Problem description —
Begin at the line containing "ATOM 89 N N" in the entries below and end at the line containing "ATOM 132 N N"; transcribe that range exactly and nothing outside it.

[[ Source data, beginning ]]

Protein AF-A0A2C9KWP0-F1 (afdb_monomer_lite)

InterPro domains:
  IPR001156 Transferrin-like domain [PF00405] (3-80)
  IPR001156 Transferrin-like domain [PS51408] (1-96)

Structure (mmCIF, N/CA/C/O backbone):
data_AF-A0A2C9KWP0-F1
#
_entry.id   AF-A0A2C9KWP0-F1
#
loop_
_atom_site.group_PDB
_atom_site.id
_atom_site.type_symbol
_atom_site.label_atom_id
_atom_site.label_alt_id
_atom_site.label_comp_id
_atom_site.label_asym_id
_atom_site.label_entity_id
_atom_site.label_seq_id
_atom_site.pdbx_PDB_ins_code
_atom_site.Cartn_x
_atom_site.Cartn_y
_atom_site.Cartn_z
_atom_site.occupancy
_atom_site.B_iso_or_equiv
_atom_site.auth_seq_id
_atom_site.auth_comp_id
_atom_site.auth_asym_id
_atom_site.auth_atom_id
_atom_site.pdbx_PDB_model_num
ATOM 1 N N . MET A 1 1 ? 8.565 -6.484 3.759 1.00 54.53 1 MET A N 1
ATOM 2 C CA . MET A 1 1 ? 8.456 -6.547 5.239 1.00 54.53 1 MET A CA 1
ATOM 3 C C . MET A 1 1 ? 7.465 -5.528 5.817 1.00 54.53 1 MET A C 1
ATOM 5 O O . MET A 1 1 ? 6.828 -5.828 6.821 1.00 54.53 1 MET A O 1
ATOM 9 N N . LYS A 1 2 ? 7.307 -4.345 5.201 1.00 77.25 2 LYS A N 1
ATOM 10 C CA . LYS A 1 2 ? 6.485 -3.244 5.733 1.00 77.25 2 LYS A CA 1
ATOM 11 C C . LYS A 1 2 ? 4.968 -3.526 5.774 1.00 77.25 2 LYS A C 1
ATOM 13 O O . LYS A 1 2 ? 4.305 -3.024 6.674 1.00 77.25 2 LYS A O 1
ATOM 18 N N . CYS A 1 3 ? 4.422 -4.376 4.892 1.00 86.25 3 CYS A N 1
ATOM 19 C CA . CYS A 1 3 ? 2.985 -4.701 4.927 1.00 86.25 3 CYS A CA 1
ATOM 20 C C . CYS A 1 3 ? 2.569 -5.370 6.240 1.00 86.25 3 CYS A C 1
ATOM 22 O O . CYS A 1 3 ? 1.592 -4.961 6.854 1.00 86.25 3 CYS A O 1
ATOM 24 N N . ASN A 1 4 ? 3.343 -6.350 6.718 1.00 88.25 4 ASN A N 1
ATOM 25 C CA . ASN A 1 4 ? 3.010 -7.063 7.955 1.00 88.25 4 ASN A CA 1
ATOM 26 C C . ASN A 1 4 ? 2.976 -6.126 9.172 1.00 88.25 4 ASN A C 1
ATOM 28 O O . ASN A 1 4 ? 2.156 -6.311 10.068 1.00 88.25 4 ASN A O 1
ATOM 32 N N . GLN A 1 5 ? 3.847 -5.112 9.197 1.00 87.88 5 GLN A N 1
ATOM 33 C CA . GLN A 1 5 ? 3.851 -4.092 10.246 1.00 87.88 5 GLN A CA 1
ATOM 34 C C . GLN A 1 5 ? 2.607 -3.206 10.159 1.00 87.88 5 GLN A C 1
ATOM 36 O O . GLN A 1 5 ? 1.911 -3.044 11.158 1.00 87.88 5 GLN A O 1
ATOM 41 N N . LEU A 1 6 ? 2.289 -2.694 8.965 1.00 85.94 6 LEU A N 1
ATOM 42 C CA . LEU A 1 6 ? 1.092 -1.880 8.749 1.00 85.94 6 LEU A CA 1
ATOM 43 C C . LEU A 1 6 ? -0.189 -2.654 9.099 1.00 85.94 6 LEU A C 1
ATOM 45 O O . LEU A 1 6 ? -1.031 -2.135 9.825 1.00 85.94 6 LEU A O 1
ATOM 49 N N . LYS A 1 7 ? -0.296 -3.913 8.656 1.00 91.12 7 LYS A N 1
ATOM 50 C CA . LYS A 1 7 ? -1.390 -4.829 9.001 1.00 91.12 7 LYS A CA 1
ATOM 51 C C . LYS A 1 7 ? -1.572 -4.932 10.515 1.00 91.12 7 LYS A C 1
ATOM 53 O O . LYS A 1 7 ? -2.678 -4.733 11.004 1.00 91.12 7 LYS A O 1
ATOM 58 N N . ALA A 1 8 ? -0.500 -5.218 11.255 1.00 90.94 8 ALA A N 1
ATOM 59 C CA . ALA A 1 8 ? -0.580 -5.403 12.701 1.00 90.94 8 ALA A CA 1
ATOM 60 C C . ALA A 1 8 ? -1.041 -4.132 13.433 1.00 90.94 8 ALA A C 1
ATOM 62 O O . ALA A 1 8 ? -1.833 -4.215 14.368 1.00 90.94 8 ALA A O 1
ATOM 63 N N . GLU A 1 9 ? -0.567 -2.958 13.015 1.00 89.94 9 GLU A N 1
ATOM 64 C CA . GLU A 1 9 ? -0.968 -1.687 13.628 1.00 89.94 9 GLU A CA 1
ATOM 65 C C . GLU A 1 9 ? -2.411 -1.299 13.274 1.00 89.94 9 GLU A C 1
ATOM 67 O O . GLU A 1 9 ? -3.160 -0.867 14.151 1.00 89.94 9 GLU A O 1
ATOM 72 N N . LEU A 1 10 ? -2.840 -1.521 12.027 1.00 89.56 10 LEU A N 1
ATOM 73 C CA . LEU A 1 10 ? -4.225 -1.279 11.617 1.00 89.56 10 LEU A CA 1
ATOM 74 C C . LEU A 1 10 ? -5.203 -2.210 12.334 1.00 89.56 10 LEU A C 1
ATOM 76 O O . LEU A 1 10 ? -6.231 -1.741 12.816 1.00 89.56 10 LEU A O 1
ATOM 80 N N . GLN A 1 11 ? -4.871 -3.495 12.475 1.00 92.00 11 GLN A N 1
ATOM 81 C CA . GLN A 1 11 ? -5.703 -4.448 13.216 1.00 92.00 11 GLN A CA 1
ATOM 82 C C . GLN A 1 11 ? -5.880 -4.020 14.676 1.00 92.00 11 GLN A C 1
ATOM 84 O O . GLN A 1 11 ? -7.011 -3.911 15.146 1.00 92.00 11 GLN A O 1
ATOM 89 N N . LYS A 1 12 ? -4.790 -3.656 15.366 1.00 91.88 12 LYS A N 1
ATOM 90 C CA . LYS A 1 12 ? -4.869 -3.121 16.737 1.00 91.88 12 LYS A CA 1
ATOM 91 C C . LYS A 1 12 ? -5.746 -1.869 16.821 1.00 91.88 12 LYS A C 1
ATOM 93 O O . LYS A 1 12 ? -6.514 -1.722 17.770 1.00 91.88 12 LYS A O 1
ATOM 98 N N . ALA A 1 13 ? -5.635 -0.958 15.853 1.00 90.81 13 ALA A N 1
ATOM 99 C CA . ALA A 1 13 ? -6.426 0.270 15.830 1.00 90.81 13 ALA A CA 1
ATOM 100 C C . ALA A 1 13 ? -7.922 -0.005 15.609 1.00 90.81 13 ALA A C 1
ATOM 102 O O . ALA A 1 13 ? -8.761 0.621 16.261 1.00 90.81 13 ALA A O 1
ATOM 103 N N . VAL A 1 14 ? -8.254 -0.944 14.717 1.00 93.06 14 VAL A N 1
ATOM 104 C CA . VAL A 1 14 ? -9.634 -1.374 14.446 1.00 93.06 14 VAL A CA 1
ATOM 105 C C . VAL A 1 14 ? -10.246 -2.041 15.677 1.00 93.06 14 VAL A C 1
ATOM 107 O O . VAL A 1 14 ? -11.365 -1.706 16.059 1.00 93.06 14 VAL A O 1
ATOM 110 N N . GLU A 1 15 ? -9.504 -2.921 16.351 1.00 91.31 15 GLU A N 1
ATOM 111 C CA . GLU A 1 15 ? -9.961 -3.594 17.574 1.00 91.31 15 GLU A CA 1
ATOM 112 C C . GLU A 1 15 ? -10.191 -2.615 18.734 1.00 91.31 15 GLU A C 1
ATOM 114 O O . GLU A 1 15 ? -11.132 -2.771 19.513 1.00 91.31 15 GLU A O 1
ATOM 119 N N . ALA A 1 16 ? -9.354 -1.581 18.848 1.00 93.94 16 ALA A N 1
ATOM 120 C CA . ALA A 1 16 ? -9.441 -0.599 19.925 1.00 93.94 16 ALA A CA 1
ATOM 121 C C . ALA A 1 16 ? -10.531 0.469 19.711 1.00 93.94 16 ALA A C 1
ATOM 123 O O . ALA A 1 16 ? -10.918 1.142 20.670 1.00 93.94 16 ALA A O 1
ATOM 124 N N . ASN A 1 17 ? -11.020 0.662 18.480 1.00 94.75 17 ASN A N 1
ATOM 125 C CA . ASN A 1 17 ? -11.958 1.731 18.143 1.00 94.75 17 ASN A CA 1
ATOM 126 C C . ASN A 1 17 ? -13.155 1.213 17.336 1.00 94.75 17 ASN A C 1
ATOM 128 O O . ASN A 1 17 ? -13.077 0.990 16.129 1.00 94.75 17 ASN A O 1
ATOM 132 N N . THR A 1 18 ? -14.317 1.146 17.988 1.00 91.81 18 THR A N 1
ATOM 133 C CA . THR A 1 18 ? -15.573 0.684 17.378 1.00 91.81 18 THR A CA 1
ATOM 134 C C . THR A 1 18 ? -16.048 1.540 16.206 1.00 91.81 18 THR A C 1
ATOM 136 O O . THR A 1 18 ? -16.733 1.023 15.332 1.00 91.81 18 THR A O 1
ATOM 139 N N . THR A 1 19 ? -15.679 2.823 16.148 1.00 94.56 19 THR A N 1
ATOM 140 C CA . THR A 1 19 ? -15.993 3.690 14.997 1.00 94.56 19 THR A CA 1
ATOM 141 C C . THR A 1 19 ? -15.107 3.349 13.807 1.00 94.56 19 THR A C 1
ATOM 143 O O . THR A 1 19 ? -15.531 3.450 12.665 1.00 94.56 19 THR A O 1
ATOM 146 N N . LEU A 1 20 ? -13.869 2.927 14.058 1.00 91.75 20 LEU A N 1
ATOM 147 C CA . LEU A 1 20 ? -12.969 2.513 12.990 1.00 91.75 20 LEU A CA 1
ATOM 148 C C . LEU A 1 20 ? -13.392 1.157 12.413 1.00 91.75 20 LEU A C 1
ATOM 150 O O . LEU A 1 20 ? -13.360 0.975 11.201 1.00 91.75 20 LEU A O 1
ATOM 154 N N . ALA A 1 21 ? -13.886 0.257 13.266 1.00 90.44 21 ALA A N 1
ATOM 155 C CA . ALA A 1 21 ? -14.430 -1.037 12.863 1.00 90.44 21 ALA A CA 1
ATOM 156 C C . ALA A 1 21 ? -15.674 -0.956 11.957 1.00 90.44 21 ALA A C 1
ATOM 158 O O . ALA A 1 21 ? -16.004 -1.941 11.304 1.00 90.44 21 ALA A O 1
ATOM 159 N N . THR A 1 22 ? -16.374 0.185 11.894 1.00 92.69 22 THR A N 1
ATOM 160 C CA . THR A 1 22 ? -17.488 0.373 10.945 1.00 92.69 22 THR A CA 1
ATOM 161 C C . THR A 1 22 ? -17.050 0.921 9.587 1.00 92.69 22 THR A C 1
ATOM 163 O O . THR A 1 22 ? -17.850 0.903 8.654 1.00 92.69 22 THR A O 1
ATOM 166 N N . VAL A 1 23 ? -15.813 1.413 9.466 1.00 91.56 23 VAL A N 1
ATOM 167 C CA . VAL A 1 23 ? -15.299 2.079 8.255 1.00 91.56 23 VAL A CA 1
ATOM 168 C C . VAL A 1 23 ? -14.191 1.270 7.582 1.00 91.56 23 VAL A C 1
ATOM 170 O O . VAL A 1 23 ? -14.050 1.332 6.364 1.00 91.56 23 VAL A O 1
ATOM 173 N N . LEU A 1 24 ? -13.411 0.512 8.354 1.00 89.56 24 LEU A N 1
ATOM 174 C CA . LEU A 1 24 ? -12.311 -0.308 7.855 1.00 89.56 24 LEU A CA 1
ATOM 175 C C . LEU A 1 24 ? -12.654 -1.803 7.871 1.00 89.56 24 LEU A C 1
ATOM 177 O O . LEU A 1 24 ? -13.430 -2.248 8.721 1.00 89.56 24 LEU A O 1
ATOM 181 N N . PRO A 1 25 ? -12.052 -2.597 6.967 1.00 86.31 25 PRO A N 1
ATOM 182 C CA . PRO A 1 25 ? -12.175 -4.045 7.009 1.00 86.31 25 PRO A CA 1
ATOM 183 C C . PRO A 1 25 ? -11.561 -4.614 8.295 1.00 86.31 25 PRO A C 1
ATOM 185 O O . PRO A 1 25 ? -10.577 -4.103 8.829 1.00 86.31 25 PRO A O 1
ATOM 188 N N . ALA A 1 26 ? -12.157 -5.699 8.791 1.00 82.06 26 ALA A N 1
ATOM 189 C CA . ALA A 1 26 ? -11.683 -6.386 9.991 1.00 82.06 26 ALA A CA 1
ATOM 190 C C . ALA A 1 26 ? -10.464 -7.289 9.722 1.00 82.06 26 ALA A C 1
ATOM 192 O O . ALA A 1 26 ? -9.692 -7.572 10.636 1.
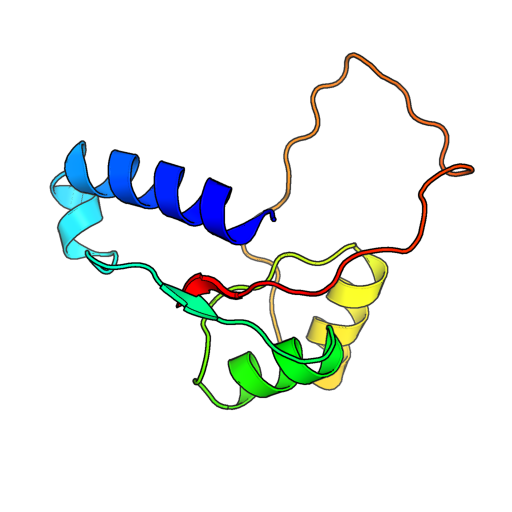00 82.06 26 ALA A O 1
ATOM 193 N N . ASP A 1 27 ? -10.287 -7.743 8.478 1.00 85.75 27 ASP A N 1
ATOM 194 C CA . ASP A 1 27 ? -9.183 -8.613 8.079 1.00 85.75 27 ASP A CA 1
ATOM 195 C C . ASP A 1 27 ? -8.384 -7.972 6.950 1.00 85.75 27 ASP A C 1
ATOM 197 O O . ASP A 1 27 ? -8.827 -7.940 5.807 1.00 85.75 27 ASP A O 1
ATOM 201 N N . PHE A 1 28 ? -7.203 -7.468 7.297 1.00 90.25 28 PHE A N 1
ATOM 202 C CA . PHE A 1 28 ? -6.242 -6.965 6.329 1.00 90.25 28 PHE A CA 1
ATOM 203 C C . PHE A 1 28 ? -5.335 -8.097 5.855 1.00 90.25 28 PHE A C 1
ATOM 205 O O . PHE A 1 28 ? -4.858 -8.894 6.666 1.00 90.25 28 PHE A O 1
ATOM 212 N N . GLN A 1 29 ? -5.008 -8.159 4.572 1.00 91.44 29 GLN A N 1
ATOM 213 C CA . GLN A 1 29 ? -4.181 -9.211 3.986 1.00 91.44 29 GLN A CA 1
ATOM 214 C C . GLN A 1 29 ? -2.951 -8.628 3.307 1.00 91.44 29 GLN A C 1
ATOM 216 O O . GLN A 1 29 ? -3.011 -7.575 2.686 1.00 91.44 29 GLN A O 1
ATOM 221 N N . CYS A 1 30 ? -1.821 -9.329 3.433 1.00 91.94 30 CYS A N 1
ATOM 222 C CA . CYS A 1 30 ? -0.611 -8.959 2.716 1.00 91.94 30 CYS A CA 1
ATOM 223 C C . CYS A 1 30 ? -0.514 -9.743 1.413 1.00 91.94 30 CYS A C 1
ATOM 225 O O . CYS A 1 30 ? -0.377 -10.966 1.444 1.00 91.94 30 CYS A O 1
ATOM 227 N N . ILE A 1 31 ? -0.556 -9.035 0.288 1.00 91.44 31 ILE A N 1
ATOM 228 C CA . ILE A 1 31 ? -0.409 -9.606 -1.052 1.00 91.44 31 ILE A CA 1
ATOM 229 C C . ILE A 1 31 ? 1.033 -9.390 -1.522 1.00 91.44 31 ILE A C 1
ATOM 231 O O . ILE A 1 31 ? 1.646 -8.354 -1.252 1.00 91.44 31 ILE A O 1
ATOM 235 N N . VAL A 1 32 ? 1.590 -10.401 -2.184 1.00 89.19 32 VAL A N 1
ATOM 236 C CA . VAL A 1 32 ? 2.950 -10.395 -2.735 1.00 89.19 32 VAL A CA 1
ATOM 237 C C . VAL A 1 32 ? 2.849 -10.453 -4.253 1.00 89.19 32 VAL A C 1
ATOM 239 O O . VAL A 1 32 ? 2.050 -11.225 -4.779 1.00 89.19 32 VAL A O 1
ATOM 242 N N . ALA A 1 33 ? 3.672 -9.661 -4.931 1.00 89.25 33 ALA A N 1
ATOM 243 C CA . ALA A 1 33 ? 3.887 -9.746 -6.369 1.00 89.25 33 ALA A CA 1
ATOM 244 C C . ALA A 1 33 ? 5.389 -9.843 -6.663 1.00 89.25 33 ALA A C 1
ATOM 246 O O . ALA A 1 33 ? 6.216 -9.654 -5.766 1.00 89.25 33 ALA A O 1
ATOM 247 N N . ASP A 1 34 ? 5.726 -10.127 -7.917 1.00 88.88 34 ASP A N 1
ATOM 248 C CA . ASP A 1 34 ? 7.112 -10.356 -8.336 1.00 88.88 34 ASP A CA 1
ATOM 249 C C . ASP A 1 34 ? 7.975 -9.089 -8.223 1.00 88.88 34 ASP A C 1
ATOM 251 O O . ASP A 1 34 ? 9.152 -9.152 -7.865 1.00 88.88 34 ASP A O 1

[[ Source data, end ]]

Finished exercise —
ATOM 89 N N . LYS A 1 12 ? -4.790 -3.656 15.366 1.00 91.88 12 LYS A N 1
ATOM 90 C CA . LYS A 1 12 ? -4.869 -3.121 16.737 1.00 91.88 12 LYS A CA 1
ATOM 91 C C . LYS A 1 12 ? -5.746 -1.869 16.821 1.00 91.88 12 LYS A C 1
ATOM 93 O O . LYS A 1 12 ? -6.514 -1.722 17.770 1.00 91.88 12 LYS A O 1
ATOM 98 N N . ALA A 1 13 ? -5.635 -0.958 15.853 1.00 90.81 13 ALA A N 1
ATOM 99 C CA . ALA A 1 13 ? -6.426 0.270 15.830 1.00 90.81 13 ALA A CA 1
ATOM 100 C C . ALA A 1 13 ? -7.922 -0.005 15.609 1.00 90.81 13 ALA A C 1
ATOM 102 O O . ALA A 1 13 ? -8.761 0.621 16.261 1.00 90.81 13 ALA A O 1
ATOM 103 N N . VAL A 1 14 ? -8.254 -0.944 14.717 1.00 93.06 14 VAL A N 1
ATOM 104 C CA . VAL A 1 14 ? -9.634 -1.374 14.446 1.00 93.06 14 VAL A CA 1
ATOM 105 C C . VAL A 1 14 ? -10.246 -2.041 15.677 1.00 93.06 14 VAL A C 1
ATOM 107 O O . VAL A 1 14 ? -11.365 -1.706 16.059 1.00 93.06 14 VAL A O 1
ATOM 110 N N . GLU A 1 15 ? -9.504 -2.921 16.351 1.00 91.31 15 GLU A N 1
ATOM 111 C CA . GLU A 1 15 ? -9.961 -3.594 17.574 1.00 91.31 15 GLU A CA 1
ATOM 112 C C . GLU A 1 15 ? -10.191 -2.615 18.734 1.00 91.31 15 GLU A C 1
ATOM 114 O O . GLU A 1 15 ? -11.132 -2.771 19.513 1.00 91.31 15 GLU A O 1
ATOM 119 N N . ALA A 1 16 ? -9.354 -1.581 18.848 1.00 93.94 16 ALA A N 1
ATOM 120 C CA . ALA A 1 16 ? -9.441 -0.599 19.925 1.00 93.94 16 ALA A CA 1
ATOM 121 C C . ALA A 1 16 ? -10.531 0.469 19.711 1.00 93.94 16 ALA A C 1
ATOM 123 O O . ALA A 1 16 ? -10.918 1.142 20.670 1.00 93.94 16 ALA A O 1
ATOM 124 N N . ASN A 1 17 ? -11.020 0.662 18.480 1.00 94.75 17 ASN A N 1
ATOM 125 C CA . ASN A 1 17 ? -11.958 1.731 18.143 1.00 94.75 17 ASN A CA 1
ATOM 126 C C . ASN A 1 17 ? -13.155 1.213 17.336 1.00 94.75 17 ASN A C 1
ATOM 128 O O . ASN A 1 17 ? -13.077 0.990 16.129 1.00 94.75 17 ASN A O 1
ATOM 132 N N . THR A 1 18 ? -14.317 1.146 17.988 1.00 91.81 18 THR A N 1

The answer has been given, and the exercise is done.